Use the second countability directly:

Let $B_n$, $ n \in \mathbb{N}$ be a countable open base for $X$.

Suppose we have no such $x$. Then for each $x \in A$ we can find $V_x$ open and containing $x$, such that $V_x \cap A = \{x\}$. But this means we can can find $n(x)$ such that $x \in B_{n(x)} \cap A \subseteq V_x \cap A = \{x\}$.

But $A$ is uncountable and $\mathbb{N}$ is uncountable, so there are $x \neq y \in A$ such that $n(x) = n(y) = n$. But this is a contradiction because

$$\{x\} = B_{n(x)} \cap A = B_n \cap A = B_{n(y)} \cap A = \{y\}$$ contradicting $x \neq y$. So we must have such an $x$ in $A$.

Use that $A$ is Lindelöf:

We can also use that $A$ is Lindelöf (every cover has a countable subcover) which also follows from second countability of the whole space.

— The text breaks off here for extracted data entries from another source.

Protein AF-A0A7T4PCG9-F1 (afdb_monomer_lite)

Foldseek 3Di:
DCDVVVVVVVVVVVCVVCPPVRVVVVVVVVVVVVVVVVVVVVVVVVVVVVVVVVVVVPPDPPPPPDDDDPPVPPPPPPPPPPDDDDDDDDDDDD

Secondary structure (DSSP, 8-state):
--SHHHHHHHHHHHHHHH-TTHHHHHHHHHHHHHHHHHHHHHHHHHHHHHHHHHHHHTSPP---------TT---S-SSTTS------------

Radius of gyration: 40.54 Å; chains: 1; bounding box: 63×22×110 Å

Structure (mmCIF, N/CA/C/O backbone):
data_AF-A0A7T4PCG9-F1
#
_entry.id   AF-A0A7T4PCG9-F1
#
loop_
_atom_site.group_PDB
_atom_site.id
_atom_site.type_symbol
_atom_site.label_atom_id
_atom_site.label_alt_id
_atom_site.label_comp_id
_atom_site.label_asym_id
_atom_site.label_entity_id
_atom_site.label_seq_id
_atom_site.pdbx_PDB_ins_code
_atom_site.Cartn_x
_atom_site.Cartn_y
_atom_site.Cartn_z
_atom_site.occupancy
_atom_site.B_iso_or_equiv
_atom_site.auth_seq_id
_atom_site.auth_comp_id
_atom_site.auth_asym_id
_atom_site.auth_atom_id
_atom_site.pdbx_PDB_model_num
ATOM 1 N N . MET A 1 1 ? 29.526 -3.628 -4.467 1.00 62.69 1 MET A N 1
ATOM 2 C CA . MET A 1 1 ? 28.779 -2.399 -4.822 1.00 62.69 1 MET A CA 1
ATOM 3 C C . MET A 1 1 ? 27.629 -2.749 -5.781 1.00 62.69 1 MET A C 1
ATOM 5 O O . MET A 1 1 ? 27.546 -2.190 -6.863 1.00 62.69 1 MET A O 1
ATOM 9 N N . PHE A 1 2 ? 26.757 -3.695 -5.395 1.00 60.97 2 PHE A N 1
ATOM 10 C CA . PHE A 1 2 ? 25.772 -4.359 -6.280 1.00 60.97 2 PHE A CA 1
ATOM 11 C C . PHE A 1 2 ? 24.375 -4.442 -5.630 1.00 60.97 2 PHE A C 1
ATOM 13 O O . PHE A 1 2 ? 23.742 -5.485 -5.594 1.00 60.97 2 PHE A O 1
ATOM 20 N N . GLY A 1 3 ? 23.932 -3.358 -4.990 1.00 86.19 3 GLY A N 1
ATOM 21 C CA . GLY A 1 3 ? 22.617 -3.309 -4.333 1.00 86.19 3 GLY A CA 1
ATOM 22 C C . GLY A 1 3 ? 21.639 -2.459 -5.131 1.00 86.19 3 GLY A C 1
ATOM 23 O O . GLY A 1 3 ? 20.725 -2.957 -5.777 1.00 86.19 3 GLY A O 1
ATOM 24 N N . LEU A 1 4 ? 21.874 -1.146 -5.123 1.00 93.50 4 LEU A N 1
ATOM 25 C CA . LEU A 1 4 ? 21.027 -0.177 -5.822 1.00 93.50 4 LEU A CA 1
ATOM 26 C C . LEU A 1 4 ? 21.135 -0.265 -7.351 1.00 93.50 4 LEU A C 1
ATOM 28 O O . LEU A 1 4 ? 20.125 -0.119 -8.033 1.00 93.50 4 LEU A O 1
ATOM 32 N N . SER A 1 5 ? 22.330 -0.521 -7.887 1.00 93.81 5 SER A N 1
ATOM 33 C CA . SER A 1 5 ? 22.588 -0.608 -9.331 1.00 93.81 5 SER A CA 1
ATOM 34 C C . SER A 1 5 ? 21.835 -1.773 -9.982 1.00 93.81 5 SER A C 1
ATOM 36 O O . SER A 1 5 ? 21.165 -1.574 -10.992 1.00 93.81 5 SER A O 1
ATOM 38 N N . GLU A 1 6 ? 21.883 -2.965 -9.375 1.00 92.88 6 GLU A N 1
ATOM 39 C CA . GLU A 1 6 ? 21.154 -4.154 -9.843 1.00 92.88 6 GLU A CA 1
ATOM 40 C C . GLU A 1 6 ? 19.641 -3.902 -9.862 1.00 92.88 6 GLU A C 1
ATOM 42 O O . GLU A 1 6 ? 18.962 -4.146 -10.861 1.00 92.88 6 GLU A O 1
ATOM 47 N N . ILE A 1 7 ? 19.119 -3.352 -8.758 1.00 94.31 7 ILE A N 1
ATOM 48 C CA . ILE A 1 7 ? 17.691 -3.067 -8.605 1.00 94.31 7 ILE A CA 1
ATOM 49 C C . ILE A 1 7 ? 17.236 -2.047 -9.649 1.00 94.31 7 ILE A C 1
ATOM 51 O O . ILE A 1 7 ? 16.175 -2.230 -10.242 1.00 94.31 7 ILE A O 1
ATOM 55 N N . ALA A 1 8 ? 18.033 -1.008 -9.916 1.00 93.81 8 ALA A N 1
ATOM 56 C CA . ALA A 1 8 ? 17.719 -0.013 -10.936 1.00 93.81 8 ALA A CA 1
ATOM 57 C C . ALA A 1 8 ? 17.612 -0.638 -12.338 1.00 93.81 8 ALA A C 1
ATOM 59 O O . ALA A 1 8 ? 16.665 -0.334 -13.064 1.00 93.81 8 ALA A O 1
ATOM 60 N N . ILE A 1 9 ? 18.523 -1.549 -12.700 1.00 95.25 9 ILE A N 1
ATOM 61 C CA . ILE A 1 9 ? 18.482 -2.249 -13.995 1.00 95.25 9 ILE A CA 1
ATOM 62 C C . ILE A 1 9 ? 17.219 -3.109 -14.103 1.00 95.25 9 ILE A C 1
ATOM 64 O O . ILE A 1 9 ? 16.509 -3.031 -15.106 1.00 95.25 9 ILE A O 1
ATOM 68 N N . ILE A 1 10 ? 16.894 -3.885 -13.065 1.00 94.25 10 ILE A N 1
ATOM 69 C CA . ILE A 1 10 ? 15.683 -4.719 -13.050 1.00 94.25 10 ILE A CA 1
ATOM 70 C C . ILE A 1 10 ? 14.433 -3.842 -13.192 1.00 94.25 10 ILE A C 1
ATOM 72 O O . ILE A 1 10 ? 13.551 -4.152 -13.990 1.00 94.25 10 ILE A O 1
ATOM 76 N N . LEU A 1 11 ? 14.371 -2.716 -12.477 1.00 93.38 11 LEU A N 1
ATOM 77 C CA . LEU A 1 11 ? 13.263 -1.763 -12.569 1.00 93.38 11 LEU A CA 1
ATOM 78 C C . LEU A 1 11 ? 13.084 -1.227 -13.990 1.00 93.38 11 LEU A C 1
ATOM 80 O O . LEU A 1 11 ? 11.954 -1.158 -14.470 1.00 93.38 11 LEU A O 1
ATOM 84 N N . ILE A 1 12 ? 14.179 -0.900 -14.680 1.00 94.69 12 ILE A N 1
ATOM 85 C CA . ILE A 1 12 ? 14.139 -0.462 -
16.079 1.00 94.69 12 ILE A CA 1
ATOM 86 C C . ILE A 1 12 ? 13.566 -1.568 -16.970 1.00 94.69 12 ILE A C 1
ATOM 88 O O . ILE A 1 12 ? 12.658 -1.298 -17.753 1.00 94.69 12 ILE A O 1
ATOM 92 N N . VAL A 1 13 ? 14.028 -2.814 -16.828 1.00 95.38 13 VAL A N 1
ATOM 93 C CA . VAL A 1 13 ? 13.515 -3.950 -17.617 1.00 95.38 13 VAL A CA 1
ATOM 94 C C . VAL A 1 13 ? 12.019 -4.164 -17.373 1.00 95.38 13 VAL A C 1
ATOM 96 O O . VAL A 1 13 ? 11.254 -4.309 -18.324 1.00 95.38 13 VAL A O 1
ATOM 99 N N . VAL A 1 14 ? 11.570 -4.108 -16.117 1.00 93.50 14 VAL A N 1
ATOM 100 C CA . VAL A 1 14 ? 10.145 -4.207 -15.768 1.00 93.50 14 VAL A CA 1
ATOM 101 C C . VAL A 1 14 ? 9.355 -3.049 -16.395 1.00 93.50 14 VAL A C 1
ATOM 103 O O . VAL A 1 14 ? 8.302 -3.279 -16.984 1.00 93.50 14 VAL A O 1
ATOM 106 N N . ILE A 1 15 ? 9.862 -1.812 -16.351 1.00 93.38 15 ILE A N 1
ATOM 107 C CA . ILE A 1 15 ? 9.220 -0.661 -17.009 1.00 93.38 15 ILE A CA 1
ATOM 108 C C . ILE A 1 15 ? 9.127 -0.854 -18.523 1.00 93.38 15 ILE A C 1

So starting by contradicition again, as before, with the $V_x$ containing $x$ with $V_x \cap A = \{x\}$, we note that $\{V_x \cap A: x \in A\}$ is an open cover of $A$, so countably many, say $V_x, x \in B$, where $B$ is countable, already cover $A$. But then

$$A \subseteq \bigcup \{V_x: x \in B\} \cap A = \bigcup \{V_x \cap A: x \in B\} = \bigcup\{\{x\}, x \in B\} = B$$

contradiction as $B$ is countable and $A$ is uncountable.

Note that the above argument would also yielded the same contradiction if we merely had assumed all $V_x \cap A$ were countable (countable union of countable sets is countable). So in fact we can prove there must be some $x$ with $V \cap A$ uncountable for all open $V$ containing $x$. Using slightly less, gives us a bit more.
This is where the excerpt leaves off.